Dichomeris thrypsandra

Scientific classification
- Kingdom: Animalia
- Phylum: Arthropoda
- Class: Insecta
- Order: Lepidoptera
- Family: Gelechiidae
- Genus: Dichomeris
- Species: D. thrypsandra
- Binomial name: Dichomeris thrypsandra (Meyrick, 1923)
- Synonyms: Trichotaphe thrypsandra Meyrick, 1923;

= Dichomeris thrypsandra =

- Authority: (Meyrick, 1923)
- Synonyms: Trichotaphe thrypsandra Meyrick, 1923

Species of moth

Dichomeris thrypsandra is a moth in the family Gelechiidae. It was described by Edward Meyrick in 1923. It is found in Ecuador.

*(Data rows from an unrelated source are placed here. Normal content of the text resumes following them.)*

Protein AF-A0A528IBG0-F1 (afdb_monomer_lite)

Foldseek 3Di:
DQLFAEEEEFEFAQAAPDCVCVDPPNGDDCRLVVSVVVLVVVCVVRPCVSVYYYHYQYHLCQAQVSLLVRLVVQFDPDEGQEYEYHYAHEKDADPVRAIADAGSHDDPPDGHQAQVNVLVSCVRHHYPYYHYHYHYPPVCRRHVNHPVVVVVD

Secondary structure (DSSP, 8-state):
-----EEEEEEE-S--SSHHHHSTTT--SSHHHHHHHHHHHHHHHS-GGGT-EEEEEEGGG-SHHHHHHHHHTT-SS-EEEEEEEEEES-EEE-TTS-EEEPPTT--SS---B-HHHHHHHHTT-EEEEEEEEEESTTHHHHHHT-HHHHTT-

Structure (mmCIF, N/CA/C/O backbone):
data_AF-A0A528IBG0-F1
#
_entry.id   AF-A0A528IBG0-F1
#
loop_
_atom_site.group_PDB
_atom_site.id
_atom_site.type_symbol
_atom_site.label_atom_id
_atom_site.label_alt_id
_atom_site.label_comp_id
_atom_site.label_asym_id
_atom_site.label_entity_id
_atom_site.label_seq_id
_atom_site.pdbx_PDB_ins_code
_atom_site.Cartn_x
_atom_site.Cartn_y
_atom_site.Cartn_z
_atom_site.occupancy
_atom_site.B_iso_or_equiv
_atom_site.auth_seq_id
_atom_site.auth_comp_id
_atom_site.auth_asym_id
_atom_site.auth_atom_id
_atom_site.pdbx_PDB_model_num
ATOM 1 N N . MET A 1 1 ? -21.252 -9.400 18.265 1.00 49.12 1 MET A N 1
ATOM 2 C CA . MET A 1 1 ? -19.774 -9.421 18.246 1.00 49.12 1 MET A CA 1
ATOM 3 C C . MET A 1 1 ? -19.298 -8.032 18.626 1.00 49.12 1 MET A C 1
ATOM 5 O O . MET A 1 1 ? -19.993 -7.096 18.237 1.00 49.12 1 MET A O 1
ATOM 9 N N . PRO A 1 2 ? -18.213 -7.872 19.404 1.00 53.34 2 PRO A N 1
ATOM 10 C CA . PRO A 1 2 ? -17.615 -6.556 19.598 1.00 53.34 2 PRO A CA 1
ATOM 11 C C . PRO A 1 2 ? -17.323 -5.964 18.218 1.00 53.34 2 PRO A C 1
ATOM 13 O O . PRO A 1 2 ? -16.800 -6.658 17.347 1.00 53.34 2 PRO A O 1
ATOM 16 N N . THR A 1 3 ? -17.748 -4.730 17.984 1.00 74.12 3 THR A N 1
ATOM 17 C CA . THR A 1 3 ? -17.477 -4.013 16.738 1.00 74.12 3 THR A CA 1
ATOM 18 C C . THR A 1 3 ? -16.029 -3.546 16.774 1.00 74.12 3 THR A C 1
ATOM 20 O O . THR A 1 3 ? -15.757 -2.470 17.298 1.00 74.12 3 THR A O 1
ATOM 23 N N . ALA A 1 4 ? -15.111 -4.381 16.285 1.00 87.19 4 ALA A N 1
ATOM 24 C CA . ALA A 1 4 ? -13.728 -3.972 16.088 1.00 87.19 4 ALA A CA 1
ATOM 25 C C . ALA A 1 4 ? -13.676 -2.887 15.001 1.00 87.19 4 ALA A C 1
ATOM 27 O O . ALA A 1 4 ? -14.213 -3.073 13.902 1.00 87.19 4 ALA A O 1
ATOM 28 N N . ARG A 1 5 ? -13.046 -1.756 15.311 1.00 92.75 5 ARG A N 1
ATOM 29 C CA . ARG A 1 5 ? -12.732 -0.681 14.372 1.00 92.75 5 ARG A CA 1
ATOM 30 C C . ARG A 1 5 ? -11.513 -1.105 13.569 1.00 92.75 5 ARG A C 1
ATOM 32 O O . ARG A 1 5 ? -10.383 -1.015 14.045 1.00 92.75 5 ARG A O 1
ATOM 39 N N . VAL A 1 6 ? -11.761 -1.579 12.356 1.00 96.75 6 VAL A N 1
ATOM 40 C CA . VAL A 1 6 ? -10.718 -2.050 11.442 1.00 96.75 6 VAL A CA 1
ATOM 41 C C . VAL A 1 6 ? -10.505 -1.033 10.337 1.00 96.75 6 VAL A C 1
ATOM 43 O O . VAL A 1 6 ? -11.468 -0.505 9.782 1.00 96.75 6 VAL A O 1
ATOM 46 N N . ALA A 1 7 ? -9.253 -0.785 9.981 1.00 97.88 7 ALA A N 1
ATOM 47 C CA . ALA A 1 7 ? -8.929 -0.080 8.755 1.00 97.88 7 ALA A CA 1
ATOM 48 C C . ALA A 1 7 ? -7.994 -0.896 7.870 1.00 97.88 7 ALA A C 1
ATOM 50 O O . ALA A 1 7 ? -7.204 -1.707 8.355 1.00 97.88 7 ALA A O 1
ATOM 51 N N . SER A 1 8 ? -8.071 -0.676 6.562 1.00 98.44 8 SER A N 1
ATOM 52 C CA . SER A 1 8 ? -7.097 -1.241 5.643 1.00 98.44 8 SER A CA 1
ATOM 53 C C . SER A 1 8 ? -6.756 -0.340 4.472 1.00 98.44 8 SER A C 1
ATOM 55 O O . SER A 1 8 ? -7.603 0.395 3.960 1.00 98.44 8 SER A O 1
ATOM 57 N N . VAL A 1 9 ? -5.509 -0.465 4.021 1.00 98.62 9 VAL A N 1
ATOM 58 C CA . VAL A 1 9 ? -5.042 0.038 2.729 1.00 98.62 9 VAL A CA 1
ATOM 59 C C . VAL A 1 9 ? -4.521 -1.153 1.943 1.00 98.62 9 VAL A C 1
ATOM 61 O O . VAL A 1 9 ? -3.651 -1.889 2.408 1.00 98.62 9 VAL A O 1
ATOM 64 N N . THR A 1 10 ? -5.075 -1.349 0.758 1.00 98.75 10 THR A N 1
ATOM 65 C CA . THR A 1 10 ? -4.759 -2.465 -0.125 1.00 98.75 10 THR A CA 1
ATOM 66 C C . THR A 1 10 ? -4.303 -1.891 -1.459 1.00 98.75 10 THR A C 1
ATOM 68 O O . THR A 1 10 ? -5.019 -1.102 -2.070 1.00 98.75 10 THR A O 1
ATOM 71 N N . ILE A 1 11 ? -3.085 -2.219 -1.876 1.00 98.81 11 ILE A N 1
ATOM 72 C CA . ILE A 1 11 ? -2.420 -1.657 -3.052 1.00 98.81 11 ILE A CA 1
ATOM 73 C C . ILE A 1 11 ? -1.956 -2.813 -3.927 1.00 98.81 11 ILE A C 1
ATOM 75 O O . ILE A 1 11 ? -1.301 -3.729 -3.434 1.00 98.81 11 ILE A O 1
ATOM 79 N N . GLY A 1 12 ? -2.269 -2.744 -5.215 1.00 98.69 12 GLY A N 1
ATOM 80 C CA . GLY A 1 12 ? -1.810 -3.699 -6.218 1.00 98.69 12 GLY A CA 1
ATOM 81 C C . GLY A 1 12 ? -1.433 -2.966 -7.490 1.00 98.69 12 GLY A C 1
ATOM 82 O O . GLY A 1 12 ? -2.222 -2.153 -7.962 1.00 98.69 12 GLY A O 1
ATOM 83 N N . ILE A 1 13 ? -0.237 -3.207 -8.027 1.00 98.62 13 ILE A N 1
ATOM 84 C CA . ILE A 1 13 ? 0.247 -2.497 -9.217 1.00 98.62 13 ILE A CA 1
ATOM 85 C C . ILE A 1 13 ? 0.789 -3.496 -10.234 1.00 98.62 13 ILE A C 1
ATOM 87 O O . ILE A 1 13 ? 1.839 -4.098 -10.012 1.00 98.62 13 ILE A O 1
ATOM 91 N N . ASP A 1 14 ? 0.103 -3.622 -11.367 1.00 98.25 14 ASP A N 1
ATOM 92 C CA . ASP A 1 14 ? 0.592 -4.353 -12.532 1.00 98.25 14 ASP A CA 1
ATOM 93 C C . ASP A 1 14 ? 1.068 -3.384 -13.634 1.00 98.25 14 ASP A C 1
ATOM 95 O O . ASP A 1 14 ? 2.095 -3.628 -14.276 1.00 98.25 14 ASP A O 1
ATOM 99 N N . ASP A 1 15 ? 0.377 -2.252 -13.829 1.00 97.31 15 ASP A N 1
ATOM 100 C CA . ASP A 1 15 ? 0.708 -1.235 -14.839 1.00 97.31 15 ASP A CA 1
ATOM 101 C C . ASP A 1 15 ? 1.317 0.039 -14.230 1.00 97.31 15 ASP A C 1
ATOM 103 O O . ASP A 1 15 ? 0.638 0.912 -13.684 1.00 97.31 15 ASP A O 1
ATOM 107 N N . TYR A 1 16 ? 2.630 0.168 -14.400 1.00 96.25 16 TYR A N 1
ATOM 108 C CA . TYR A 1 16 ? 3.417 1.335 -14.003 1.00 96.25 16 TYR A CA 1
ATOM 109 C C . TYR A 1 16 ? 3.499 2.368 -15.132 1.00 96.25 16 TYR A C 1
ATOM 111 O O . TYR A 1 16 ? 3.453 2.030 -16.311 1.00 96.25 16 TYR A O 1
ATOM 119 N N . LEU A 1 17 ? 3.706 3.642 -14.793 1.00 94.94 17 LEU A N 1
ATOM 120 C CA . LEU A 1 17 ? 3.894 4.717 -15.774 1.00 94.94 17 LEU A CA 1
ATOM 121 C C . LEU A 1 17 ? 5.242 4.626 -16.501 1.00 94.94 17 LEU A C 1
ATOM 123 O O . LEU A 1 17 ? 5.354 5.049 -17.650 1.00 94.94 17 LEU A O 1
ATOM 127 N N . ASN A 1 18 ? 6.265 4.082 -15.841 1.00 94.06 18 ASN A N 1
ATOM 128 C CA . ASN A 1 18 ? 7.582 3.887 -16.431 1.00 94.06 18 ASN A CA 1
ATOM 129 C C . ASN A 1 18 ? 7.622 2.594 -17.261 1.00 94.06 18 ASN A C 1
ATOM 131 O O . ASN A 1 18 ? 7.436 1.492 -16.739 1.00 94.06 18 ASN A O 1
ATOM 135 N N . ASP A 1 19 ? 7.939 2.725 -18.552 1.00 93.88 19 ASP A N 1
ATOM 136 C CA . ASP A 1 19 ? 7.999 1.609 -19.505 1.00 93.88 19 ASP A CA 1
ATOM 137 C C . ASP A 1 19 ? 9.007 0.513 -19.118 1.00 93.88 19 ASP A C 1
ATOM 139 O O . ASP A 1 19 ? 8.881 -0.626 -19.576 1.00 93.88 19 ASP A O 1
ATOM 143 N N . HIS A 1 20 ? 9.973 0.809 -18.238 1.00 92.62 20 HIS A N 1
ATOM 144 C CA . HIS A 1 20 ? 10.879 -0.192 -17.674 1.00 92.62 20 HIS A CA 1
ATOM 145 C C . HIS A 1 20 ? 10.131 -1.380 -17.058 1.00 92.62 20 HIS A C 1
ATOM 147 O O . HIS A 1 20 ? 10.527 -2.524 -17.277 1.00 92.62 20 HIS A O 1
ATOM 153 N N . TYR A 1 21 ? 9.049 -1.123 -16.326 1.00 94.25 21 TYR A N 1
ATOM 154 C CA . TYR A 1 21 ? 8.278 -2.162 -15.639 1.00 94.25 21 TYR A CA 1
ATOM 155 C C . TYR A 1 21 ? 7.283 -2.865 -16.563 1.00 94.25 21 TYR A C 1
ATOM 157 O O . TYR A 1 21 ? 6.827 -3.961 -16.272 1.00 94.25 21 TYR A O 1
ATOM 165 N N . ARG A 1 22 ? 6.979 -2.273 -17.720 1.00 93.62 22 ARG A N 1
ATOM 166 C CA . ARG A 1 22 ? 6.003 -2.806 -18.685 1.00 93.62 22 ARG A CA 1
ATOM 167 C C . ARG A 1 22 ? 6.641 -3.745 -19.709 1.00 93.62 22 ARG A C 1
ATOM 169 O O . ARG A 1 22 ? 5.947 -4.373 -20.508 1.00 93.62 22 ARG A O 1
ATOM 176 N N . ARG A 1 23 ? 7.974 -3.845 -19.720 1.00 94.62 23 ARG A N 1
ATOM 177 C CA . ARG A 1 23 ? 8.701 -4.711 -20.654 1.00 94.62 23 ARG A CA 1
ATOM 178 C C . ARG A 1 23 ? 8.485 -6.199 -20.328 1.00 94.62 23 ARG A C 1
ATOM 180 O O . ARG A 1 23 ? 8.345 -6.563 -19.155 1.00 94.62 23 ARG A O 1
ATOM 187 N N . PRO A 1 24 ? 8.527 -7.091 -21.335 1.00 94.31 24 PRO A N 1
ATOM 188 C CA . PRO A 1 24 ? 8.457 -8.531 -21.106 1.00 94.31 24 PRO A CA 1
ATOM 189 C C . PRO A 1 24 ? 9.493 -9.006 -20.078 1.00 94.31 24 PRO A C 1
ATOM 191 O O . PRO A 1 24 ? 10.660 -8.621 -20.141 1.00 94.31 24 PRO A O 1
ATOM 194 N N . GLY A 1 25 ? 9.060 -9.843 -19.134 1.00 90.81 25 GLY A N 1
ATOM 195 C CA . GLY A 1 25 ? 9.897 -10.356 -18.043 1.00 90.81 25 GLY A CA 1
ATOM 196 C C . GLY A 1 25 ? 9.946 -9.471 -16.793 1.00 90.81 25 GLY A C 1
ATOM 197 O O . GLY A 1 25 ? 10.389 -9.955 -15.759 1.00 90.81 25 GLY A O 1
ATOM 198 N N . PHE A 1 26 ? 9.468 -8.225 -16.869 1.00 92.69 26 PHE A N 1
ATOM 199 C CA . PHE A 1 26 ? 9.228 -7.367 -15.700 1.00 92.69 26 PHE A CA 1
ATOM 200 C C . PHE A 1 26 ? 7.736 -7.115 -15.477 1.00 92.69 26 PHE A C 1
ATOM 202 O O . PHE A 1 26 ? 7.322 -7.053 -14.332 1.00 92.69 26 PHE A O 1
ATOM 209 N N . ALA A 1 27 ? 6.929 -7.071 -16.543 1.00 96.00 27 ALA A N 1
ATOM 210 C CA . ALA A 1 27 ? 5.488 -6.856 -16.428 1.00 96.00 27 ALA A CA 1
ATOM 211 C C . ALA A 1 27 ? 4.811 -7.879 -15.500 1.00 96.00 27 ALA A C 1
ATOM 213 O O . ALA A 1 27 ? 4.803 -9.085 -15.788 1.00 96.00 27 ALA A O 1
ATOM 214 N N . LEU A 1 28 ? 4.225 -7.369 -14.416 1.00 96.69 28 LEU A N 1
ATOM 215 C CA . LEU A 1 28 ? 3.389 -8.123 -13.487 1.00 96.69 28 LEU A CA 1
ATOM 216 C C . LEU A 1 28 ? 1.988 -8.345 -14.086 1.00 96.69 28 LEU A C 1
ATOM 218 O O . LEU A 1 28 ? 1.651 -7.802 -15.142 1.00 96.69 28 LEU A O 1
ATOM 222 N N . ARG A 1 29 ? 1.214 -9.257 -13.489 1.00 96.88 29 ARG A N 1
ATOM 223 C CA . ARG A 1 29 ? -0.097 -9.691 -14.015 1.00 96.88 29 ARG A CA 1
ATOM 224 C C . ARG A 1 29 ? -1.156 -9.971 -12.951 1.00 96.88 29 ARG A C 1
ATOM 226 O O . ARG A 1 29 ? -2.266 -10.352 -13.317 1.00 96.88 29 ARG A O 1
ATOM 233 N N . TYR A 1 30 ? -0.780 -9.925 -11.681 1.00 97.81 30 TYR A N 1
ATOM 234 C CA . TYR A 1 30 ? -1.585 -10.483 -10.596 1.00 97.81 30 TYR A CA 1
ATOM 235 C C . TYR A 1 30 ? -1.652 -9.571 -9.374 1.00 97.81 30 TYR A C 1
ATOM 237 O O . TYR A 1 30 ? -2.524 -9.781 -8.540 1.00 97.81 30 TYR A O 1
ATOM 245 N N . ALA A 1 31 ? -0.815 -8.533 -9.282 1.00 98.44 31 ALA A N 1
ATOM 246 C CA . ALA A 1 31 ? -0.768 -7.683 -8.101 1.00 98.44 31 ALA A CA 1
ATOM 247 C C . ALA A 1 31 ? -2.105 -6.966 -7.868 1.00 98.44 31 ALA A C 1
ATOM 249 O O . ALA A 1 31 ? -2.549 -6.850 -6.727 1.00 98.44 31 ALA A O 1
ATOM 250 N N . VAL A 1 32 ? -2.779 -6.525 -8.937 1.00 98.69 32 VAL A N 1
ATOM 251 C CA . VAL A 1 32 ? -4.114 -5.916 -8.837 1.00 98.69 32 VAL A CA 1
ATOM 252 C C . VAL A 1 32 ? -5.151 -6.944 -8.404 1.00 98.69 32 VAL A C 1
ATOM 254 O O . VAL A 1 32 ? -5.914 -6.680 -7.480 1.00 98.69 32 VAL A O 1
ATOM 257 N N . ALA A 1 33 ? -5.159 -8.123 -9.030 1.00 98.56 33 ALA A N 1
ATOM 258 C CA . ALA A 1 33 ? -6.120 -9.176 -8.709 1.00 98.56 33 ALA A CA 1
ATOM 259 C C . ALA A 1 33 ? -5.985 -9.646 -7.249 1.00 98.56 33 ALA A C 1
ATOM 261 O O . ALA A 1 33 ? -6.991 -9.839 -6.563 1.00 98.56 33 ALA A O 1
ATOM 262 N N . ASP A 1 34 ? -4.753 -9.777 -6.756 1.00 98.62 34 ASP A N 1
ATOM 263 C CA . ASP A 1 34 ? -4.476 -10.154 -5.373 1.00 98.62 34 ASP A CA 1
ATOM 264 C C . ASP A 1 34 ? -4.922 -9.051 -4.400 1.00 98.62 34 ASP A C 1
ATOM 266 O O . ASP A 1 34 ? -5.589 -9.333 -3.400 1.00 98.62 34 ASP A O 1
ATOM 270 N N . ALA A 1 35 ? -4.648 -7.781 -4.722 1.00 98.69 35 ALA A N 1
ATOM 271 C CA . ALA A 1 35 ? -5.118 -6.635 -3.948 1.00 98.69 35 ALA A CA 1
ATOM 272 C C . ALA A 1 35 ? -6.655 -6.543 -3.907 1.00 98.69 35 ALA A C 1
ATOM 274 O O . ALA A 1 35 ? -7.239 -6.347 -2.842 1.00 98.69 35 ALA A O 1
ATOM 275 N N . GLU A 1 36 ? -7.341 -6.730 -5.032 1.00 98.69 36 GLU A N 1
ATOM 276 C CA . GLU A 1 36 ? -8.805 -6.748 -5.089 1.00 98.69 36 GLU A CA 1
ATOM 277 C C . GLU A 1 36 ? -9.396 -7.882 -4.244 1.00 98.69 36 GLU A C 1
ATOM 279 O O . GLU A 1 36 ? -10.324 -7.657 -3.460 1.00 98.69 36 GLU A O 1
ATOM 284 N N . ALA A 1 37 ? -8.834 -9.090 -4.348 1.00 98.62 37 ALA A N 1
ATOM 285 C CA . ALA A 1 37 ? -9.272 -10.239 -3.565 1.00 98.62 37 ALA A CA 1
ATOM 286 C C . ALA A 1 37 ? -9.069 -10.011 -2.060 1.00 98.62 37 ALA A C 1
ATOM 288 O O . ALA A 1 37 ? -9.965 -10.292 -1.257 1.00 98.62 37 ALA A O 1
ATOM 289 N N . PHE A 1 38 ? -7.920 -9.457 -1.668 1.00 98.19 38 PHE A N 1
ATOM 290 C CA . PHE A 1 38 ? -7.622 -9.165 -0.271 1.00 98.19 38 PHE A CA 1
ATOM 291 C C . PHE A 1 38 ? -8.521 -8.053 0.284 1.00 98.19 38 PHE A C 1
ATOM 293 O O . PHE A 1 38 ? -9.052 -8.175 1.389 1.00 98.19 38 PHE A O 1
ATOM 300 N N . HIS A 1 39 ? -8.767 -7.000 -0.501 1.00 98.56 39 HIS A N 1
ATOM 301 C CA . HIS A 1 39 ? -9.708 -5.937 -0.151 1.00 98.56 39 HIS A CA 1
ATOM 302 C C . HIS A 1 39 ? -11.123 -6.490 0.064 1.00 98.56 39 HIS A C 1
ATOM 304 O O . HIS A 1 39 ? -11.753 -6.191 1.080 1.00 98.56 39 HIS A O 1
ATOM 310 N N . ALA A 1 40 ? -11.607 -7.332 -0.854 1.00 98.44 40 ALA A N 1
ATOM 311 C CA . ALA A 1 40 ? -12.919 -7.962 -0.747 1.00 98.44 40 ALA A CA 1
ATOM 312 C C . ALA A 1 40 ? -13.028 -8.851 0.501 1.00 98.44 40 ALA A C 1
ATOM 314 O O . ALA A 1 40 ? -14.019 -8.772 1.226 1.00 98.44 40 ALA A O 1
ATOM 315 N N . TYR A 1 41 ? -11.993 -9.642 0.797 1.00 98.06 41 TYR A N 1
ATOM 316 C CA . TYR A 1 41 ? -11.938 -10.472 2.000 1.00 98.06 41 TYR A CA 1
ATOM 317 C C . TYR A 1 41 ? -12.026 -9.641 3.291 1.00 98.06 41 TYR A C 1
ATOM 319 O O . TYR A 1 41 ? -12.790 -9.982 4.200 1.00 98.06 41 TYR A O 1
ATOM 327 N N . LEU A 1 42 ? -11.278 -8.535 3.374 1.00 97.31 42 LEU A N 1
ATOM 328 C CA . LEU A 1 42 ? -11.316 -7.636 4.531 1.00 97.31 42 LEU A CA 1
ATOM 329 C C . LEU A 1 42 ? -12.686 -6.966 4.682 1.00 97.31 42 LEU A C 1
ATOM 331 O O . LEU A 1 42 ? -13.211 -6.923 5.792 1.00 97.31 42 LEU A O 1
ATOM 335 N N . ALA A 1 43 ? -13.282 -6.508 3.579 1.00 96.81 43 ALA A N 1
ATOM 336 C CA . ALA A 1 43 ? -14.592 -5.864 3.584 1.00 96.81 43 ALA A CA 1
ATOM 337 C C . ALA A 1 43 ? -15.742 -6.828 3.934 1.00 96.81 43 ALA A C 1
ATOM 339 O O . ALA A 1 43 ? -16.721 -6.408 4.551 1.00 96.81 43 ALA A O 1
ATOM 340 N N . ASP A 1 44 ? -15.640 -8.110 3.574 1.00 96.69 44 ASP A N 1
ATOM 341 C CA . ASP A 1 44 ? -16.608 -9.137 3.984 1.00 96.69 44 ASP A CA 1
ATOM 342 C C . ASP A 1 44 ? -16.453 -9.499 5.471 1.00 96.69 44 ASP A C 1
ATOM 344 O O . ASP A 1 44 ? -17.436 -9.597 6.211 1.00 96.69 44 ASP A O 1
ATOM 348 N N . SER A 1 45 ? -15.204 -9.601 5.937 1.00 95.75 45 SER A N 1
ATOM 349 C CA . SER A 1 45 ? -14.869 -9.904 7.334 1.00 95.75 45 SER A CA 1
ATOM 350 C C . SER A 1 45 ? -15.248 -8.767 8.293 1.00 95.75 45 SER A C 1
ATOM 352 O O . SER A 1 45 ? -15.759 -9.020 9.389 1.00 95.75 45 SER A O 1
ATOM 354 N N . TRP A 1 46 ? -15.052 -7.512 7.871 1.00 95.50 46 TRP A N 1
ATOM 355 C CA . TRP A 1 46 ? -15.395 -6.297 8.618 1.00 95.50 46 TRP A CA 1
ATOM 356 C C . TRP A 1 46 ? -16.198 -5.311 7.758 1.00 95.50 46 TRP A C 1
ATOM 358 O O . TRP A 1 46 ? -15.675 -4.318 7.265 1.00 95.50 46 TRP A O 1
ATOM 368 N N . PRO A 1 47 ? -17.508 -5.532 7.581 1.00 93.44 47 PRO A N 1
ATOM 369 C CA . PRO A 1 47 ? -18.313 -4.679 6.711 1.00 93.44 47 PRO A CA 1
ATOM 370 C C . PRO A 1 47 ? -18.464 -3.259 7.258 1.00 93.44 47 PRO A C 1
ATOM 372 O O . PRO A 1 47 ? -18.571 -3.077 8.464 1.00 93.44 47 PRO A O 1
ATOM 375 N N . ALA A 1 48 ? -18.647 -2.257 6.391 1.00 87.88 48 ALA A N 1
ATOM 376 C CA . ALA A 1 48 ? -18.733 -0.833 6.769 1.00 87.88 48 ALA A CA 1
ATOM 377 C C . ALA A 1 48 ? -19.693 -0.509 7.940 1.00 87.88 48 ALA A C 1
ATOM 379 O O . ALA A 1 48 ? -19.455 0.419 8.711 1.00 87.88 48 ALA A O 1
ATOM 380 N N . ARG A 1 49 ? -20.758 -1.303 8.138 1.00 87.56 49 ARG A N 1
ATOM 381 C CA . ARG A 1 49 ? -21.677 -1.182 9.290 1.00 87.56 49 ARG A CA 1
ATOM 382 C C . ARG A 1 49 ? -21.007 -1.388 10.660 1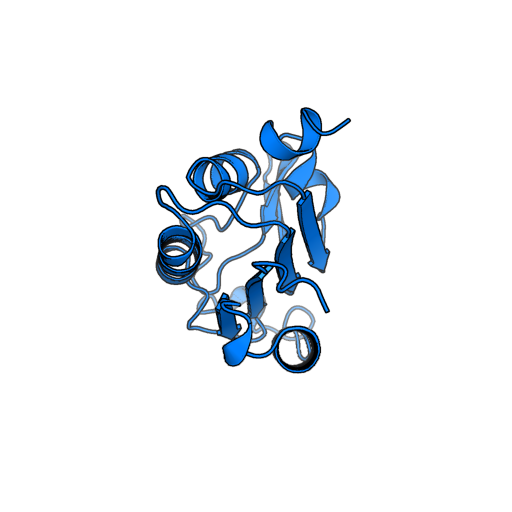.00 87.56 49 ARG A C 1
ATOM 384 O O . ARG A 1 49 ? -21.617 -1.063 11.672 1.00 87.56 49 ARG A O 1
ATOM 391 N N . THR A 1 50 ? -19.800 -1.952 10.708 1.00 87.62 50 THR A N 1
ATOM 392 C CA . THR A 1 50 ? -18.986 -2.103 11.925 1.00 87.62 50 THR A CA 1
ATOM 393 C C . THR A 1 50 ? -18.099 -0.887 12.193 1.00 87.62 50 THR A C 1
ATOM 395 O O . THR A 1 50 ? -17.350 -0.899 13.164 1.00 87.62 50 THR A O 1
ATOM 398 N N . GLY A 1 51 ? -18.174 0.153 11.353 1.00 88.50 51 GLY A N 1
ATOM 399 C CA . GLY A 1 51 ? -17.278 1.309 11.408 1.00 88.50 51 GLY A CA 1
ATOM 400 C C . GLY A 1 51 ? -15.907 1.046 10.784 1.00 88.50 51 GLY A C 1
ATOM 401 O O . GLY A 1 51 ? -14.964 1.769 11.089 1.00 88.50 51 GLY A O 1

The wingspan is 14–15 mm. The forewings are dark grey, slightly speckled with yellow whitish and with a narrow light-yellowish subcostal streak from the base, becoming obsolete at about four-fifths. There are slightly oblique pale yellowish lines from the dorsum before the middle and towards the tornus, terminating in the subcostal streak, edged posteriorly by blackish suffusion. There is an indistinct transverse mark of blackish and yellow-whitish scales on the end of the cell. The hindwings of the males are yellow whitish, with long hair-scales on each side of the submedian fold, the apex suffused light grey. The female hindwings are light grey.